Maria's Miracle International Gymnast Feb. '02
by Amanda Turner

While most of her teammates and their coaches were taking a post-worlds breather, Russia's Maria Zasypkina was back in the gym at round Lake on Nov. 9, eager to improve for the 2002 season. Instead, she will likely be out of action for quite some time. While vaulting a simple roundoff half-on, handspring timer, something went awry. Zasypkina landed heavily on her head, and help was not on the way.

Team doctor Vyacheslav Borisov urgently phoned for help but was told by hospitals that Round Lake was not in their coverage area. Head coach Leonid Arkayev, absent from Round Lake that day, was immediately alerted by phone. With years of experience navigation through Russian bureaucracy, the great lion Arkayev roared. "The life of one of our team members is at stake!" he informed the hospital. "Come immediately!"

Within 20 minutes an ambulance was at Round Lake. By then it had already been an hour since the fall, and by the time Zasypkina reached the Moscow's Central Institure for Traumatology and Orthopedics she was in respiratory failure. Tests showed a fractured fourth cervical vertebra; surgery was performed to stabilize her spine.

Initially, doctors feared the worst. Her condition- full paralysis of the legs and limited movement of the hands- was identical to the state of 1978 world champian Yelena Mukhina following her 1980 accident. (Mukhina remains paralyzed today.) But almost immediately Zasypkina's fate revealed itself, veering from the tragic path of Mukhina. Following a second surgery, in which a metal rod was inserted into her back, feeling slowly returned to Zasypkina's frozen limbs. Within days she was able to move her legs; within weeks she was sitting up. A month later, she was on her feet.

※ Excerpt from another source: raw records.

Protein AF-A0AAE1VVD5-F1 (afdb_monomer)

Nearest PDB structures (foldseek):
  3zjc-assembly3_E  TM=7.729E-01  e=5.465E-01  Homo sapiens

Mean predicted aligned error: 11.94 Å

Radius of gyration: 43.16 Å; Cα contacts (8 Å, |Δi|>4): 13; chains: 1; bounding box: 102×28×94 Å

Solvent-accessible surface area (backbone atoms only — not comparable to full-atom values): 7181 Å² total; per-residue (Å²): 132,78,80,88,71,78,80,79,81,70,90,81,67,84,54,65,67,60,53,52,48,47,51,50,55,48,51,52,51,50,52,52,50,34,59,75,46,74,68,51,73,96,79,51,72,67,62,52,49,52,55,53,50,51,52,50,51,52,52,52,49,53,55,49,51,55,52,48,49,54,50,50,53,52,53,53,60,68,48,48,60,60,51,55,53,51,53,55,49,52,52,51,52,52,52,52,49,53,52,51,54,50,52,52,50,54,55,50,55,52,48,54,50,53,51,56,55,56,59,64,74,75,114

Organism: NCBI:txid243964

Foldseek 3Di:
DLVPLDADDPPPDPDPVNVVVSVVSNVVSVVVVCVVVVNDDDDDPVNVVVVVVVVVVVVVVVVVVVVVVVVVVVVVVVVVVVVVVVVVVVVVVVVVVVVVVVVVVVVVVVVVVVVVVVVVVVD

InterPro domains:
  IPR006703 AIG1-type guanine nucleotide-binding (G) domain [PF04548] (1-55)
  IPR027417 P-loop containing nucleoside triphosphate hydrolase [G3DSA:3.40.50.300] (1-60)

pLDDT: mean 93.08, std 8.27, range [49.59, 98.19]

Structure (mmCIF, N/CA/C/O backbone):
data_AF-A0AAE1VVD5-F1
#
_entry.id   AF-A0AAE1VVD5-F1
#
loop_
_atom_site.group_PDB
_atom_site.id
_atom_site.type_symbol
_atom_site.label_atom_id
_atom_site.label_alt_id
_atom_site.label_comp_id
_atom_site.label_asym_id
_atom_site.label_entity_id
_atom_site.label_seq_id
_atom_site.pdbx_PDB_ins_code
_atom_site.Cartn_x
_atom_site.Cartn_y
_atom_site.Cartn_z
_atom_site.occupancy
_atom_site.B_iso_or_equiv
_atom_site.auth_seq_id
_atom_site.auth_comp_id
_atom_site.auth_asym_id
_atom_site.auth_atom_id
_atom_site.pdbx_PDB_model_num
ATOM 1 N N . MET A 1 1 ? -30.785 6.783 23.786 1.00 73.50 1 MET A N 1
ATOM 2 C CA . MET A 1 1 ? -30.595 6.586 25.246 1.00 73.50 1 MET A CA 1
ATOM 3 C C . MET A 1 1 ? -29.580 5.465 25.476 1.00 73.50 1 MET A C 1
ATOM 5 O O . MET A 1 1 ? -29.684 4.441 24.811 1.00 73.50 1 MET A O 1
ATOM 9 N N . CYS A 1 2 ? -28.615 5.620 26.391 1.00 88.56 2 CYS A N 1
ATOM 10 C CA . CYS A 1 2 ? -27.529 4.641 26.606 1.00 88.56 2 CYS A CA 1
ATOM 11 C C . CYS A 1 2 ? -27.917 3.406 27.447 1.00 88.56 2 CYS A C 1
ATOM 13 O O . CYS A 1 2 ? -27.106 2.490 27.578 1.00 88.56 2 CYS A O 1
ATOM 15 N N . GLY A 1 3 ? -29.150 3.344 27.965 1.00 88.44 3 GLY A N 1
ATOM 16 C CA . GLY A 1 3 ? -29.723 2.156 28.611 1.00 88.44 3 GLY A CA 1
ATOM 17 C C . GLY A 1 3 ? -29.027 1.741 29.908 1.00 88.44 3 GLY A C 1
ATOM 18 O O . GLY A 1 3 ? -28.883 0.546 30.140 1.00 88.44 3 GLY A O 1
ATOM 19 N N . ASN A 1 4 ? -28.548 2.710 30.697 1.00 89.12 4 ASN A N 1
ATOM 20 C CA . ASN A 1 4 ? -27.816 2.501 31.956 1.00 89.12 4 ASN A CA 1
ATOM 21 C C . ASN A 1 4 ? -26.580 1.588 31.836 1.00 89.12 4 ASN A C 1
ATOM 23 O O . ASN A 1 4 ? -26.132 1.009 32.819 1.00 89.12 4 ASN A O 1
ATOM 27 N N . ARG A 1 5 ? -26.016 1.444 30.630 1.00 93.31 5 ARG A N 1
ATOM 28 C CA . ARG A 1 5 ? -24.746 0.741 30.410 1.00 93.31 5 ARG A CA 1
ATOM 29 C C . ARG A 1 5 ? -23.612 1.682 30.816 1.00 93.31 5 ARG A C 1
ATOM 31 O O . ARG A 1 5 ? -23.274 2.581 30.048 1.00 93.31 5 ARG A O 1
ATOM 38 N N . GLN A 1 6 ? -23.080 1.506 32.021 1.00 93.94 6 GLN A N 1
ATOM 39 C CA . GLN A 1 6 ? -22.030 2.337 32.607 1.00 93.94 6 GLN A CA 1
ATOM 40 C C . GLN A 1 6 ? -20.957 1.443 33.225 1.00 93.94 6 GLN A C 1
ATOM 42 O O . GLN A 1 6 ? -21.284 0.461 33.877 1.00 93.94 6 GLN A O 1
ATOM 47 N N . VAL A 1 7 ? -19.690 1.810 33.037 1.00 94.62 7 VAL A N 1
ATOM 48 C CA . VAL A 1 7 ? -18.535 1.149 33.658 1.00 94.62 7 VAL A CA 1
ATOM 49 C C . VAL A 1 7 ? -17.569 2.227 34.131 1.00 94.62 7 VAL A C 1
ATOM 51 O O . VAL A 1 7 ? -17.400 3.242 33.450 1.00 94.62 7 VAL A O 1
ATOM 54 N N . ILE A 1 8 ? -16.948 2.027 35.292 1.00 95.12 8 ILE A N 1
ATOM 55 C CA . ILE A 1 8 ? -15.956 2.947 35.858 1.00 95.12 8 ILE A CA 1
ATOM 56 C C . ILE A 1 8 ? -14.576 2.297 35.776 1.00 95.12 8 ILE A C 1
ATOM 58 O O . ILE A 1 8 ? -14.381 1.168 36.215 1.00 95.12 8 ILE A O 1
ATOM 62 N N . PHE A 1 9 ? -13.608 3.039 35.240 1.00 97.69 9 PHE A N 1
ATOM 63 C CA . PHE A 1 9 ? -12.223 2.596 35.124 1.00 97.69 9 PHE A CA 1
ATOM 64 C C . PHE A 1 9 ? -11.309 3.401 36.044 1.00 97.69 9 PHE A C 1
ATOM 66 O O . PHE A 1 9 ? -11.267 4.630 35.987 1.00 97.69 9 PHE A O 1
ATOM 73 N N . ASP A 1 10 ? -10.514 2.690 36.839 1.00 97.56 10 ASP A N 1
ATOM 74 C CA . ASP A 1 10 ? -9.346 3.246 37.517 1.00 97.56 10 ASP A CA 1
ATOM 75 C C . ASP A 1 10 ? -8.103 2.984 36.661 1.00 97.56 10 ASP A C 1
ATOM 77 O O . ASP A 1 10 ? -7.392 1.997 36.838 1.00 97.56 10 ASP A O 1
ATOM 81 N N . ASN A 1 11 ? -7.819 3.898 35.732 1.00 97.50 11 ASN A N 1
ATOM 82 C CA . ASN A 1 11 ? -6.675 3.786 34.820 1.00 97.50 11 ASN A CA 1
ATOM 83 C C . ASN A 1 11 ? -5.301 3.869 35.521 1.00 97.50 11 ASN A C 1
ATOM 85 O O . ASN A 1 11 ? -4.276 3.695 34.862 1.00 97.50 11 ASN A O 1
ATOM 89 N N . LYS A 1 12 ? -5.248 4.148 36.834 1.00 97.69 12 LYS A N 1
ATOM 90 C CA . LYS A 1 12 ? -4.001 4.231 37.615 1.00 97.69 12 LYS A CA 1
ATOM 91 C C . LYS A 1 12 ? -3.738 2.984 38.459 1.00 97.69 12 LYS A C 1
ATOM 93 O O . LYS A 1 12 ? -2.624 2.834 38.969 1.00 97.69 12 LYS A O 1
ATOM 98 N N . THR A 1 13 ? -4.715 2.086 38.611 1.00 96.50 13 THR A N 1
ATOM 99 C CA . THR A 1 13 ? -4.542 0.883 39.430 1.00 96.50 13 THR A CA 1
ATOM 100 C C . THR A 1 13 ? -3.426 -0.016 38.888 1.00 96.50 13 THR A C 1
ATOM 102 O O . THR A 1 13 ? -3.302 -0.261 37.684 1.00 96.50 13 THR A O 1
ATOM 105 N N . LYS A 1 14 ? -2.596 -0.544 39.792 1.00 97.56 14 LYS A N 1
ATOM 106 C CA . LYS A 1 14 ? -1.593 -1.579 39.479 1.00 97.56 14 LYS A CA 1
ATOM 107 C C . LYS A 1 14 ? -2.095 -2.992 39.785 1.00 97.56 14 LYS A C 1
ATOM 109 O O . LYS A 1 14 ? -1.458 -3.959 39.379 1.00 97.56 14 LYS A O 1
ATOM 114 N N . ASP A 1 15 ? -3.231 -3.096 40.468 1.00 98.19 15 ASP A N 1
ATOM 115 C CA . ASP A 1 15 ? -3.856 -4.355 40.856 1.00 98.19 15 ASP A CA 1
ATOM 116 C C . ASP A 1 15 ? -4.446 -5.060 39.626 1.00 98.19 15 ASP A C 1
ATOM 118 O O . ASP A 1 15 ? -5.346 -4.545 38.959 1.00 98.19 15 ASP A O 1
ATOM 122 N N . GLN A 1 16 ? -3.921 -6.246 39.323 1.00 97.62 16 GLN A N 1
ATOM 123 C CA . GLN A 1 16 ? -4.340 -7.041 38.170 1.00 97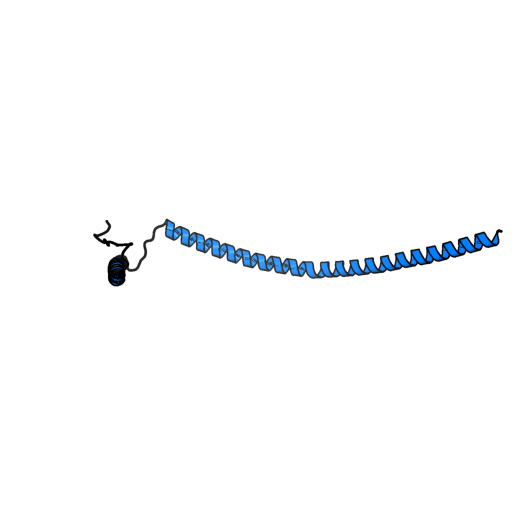.62 16 GLN A CA 1
ATOM 124 C C . GLN A 1 16 ? -5.760 -7.590 38.315 1.00 97.62 16 GLN A C 1
ATOM 126 O O . GLN A 1 16 ? -6.471 -7.699 37.317 1.00 97.62 16 GLN A O 1
ATOM 131 N N . MET A 1 17 ? -6.202 -7.889 39.539 1.00 97.69 17 MET A N 1
ATOM 132 C CA . MET A 1 17 ? -7.558 -8.378 39.781 1.00 97.69 17 MET A CA 1
ATOM 133 C C . MET A 1 17 ? -8.578 -7.281 39.492 1.00 97.69 17 MET A C 1
ATOM 135 O O . MET A 1 17 ? -9.552 -7.537 38.783 1.00 97.69 17 MET A O 1
ATOM 139 N N . LYS A 1 18 ? -8.301 -6.045 39.929 1.00 97.12 18 LYS A N 1
ATOM 140 C CA . LYS A 1 18 ? -9.136 -4.876 39.605 1.00 97.12 18 LYS A CA 1
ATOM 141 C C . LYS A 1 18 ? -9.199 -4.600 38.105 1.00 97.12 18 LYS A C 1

The persistence that made Zasypkina a world-class gymnast revealed itself again in her convalescence. After her surgery on the day of her accident, she had asked her doctors if she could do gymnastics again. Within a few weeks they optimistically predicted a full recovery. Her coach of six years, Maria Tipkova (who was watching from 10 feet away when the accident occurred), said that through it all Zasypkina never cried.

Following the accident, Zasypkina's family rushed from their hometwon of Tula to stay by her side. Uninterested in the romance novels her older sister Anna brought to read her, Zasypkina asked her father, Yuri, for fairy tales. Her doctors have told the Russian press it's possible she can eventually return to gymnastics.

For Maria Zasypkina, whose simple vault nearly met with absolute tragedy, a return to the gym will be her own fairy tale ending.